Items from a dataset

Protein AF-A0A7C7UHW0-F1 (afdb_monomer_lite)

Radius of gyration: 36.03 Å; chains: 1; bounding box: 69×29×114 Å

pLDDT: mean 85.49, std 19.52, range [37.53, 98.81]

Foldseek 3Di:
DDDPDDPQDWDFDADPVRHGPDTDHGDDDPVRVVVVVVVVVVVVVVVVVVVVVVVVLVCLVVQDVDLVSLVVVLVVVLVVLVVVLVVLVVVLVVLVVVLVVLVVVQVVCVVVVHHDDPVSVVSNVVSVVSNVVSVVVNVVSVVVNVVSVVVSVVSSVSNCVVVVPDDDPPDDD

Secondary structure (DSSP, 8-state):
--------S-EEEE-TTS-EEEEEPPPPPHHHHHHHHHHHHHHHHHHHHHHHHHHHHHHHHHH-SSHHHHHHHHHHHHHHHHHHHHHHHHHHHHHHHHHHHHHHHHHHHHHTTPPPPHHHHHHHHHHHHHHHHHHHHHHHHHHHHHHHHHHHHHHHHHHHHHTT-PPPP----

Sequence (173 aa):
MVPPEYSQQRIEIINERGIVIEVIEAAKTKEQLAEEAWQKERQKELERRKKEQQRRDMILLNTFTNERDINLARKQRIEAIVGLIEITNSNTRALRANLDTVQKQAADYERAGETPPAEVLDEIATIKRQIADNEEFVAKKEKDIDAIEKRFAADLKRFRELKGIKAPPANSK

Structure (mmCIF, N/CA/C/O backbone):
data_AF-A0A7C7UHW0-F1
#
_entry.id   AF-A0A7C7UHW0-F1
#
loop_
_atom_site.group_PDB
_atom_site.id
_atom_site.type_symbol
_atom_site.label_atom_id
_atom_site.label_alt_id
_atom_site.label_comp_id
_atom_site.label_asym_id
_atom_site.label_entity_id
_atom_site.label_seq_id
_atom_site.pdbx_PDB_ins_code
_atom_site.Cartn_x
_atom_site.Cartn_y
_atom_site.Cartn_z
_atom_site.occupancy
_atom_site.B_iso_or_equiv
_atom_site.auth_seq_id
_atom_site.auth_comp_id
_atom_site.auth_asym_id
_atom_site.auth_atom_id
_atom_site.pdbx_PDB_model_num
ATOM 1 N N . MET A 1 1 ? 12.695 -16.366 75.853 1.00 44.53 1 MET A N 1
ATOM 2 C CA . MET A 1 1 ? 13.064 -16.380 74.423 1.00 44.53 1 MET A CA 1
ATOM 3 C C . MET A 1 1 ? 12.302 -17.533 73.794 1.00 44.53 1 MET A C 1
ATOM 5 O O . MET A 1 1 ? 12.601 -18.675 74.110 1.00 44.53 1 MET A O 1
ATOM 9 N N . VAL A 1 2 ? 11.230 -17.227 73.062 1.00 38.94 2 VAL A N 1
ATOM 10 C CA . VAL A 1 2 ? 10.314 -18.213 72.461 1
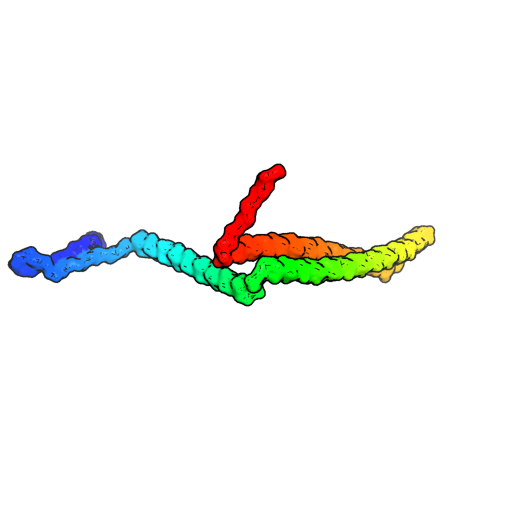.00 38.94 2 VAL A CA 1
ATOM 11 C C . VAL A 1 2 ? 10.484 -18.125 70.931 1.00 38.94 2 VAL A C 1
ATOM 13 O O . VAL A 1 2 ? 10.605 -16.998 70.445 1.00 38.94 2 VAL A O 1
ATOM 16 N N . PRO A 1 3 ? 10.595 -19.245 70.187 1.00 39.31 3 PRO A N 1
ATOM 17 C CA . PRO A 1 3 ? 11.027 -19.248 68.781 1.00 39.31 3 PRO A CA 1
ATOM 18 C C . PRO A 1 3 ? 10.059 -18.537 67.808 1.00 39.31 3 PRO A C 1
ATOM 20 O O . PRO A 1 3 ? 8.849 -18.608 68.015 1.00 39.31 3 PRO A O 1
ATOM 23 N N . PRO A 1 4 ? 10.560 -17.887 66.736 1.00 46.69 4 PRO A N 1
ATOM 24 C CA . PRO A 1 4 ? 9.773 -17.033 65.845 1.00 46.69 4 PRO A CA 1
ATOM 25 C C . PRO A 1 4 ? 9.276 -17.777 64.595 1.00 46.69 4 PRO A C 1
ATOM 27 O O . PRO A 1 4 ? 9.566 -17.378 63.471 1.00 46.69 4 PRO A O 1
ATOM 30 N N . GLU A 1 5 ? 8.503 -18.843 64.771 1.00 45.59 5 GLU A N 1
ATOM 31 C CA . GLU A 1 5 ? 7.714 -19.421 63.678 1.00 45.59 5 GLU A CA 1
ATOM 32 C C . GLU A 1 5 ? 6.273 -19.602 64.166 1.00 45.59 5 GLU A C 1
ATOM 34 O O . GLU A 1 5 ? 6.067 -19.959 65.320 1.00 45.59 5 GLU A O 1
ATOM 39 N N . TYR A 1 6 ? 5.290 -19.330 63.299 1.00 45.62 6 TYR A N 1
ATOM 40 C CA . TYR A 1 6 ? 3.827 -19.415 63.518 1.00 45.62 6 TYR A CA 1
ATOM 41 C C . TYR A 1 6 ? 3.048 -18.152 63.949 1.00 45.62 6 TYR A C 1
ATOM 43 O O . TYR A 1 6 ? 1.986 -18.261 64.555 1.00 45.62 6 TYR A O 1
ATOM 51 N N . SER A 1 7 ? 3.446 -16.945 63.527 1.00 42.34 7 SER A N 1
ATOM 52 C CA . SER A 1 7 ? 2.597 -15.737 63.671 1.00 42.34 7 SER A CA 1
ATOM 53 C C . SER A 1 7 ? 1.620 -15.515 62.493 1.00 42.34 7 SER A C 1
ATOM 55 O O . SER A 1 7 ? 1.558 -14.424 61.926 1.00 42.34 7 SER A O 1
ATOM 57 N N . GLN A 1 8 ? 0.853 -16.539 62.104 1.00 49.00 8 GLN A N 1
ATOM 58 C CA . GLN A 1 8 ? -0.265 -16.416 61.142 1.00 49.00 8 GLN A CA 1
ATOM 59 C C . GLN A 1 8 ? -1.565 -17.044 61.668 1.00 49.00 8 GLN A C 1
ATOM 61 O O . GLN A 1 8 ? -2.375 -17.564 60.906 1.00 49.00 8 GLN A O 1
ATOM 66 N N . GLN A 1 9 ? -1.778 -17.026 62.982 1.00 46.81 9 GLN A N 1
ATOM 67 C CA . GLN A 1 9 ? -3.032 -17.493 63.568 1.00 46.81 9 GLN A CA 1
ATOM 68 C C . GLN A 1 9 ? -3.896 -16.289 63.940 1.00 46.81 9 GLN A C 1
ATOM 70 O O . GLN A 1 9 ? -3.403 -15.316 64.507 1.00 46.81 9 GLN A O 1
ATOM 75 N N . ARG A 1 10 ? -5.177 -16.362 63.562 1.00 46.22 10 ARG A N 1
ATOM 76 C CA . ARG A 1 10 ? -6.264 -15.461 63.968 1.00 46.22 10 ARG A CA 1
ATOM 77 C C . ARG A 1 10 ? -6.091 -15.091 65.446 1.00 46.22 10 ARG A C 1
ATOM 79 O O . ARG A 1 10 ? -6.136 -15.978 66.293 1.00 46.22 10 ARG A O 1
ATOM 86 N N . ILE A 1 11 ? -5.884 -13.811 65.754 1.00 51.03 11 ILE A N 1
ATOM 87 C CA . ILE A 1 11 ? -5.838 -13.343 67.145 1.00 51.03 11 ILE A CA 1
ATOM 88 C C . ILE A 1 11 ? -7.260 -12.933 67.521 1.00 51.03 11 ILE A C 1
ATOM 90 O O . ILE A 1 11 ? -7.808 -11.983 66.960 1.00 51.03 11 ILE A O 1
ATOM 94 N N . GLU A 1 12 ? -7.862 -13.681 68.441 1.00 51.38 12 GLU A N 1
ATOM 95 C CA . GLU A 1 12 ? -9.129 -13.331 69.082 1.00 51.38 12 GLU A CA 1
ATOM 96 C C . GLU A 1 12 ? -8.814 -12.684 70.428 1.00 51.38 12 GLU A C 1
ATOM 98 O O . GLU A 1 12 ? -8.294 -13.337 71.333 1.00 51.38 12 GLU A O 1
ATOM 103 N N . ILE A 1 13 ? -9.100 -11.390 70.564 1.00 54.50 13 ILE A N 1
ATOM 104 C CA . ILE A 1 13 ? -8.959 -10.686 71.841 1.00 54.50 13 ILE A CA 1
ATOM 105 C C . ILE A 1 13 ? -10.238 -10.940 72.640 1.00 54.50 13 ILE A C 1
ATOM 107 O O . ILE A 1 13 ? -11.323 -10.565 72.199 1.00 54.50 13 ILE A O 1
ATOM 111 N N . ILE A 1 14 ? -10.123 -11.592 73.799 1.00 52.25 14 ILE A N 1
ATOM 112 C CA . ILE A 1 14 ? -11.252 -11.984 74.656 1.00 52.25 14 ILE A CA 1
ATOM 113 C C . ILE A 1 14 ? -11.218 -11.153 75.949 1.00 52.25 14 ILE A C 1
ATOM 115 O O . ILE A 1 14 ? -10.160 -11.028 76.564 1.00 52.25 14 ILE A O 1
ATOM 119 N N . ASN A 1 15 ? -12.349 -10.573 76.376 1.00 53.38 15 ASN A N 1
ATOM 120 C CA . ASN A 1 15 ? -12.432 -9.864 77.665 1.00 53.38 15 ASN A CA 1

Your goal: Retype only this portion of the data above: the line containing "ATOM 13 O O", the line containing "ATOM 20 O O", and all lines between them, exactly.

Answer to this problem:
ATOM 13 O O . VAL A 1 2 ? 10.605 -16.998 70.445 1.00 38.94 2 VAL A O 1
ATOM 16 N N . PRO A 1 3 ? 10.595 -19.245 70.187 1.00 39.31 3 PRO A N 1
ATOM 17 C CA . PRO A 1 3 ? 11.027 -19.248 68.781 1.00 39.31 3 PRO A CA 1
ATOM 18 C C . PRO A 1 3 ? 10.059 -18.537 67.808 1.00 39.31 3 PRO A C 1
ATOM 20 O O . PRO A 1 3 ? 8.849 -18.608 68.015 1.00 39.31 3 PRO A O 1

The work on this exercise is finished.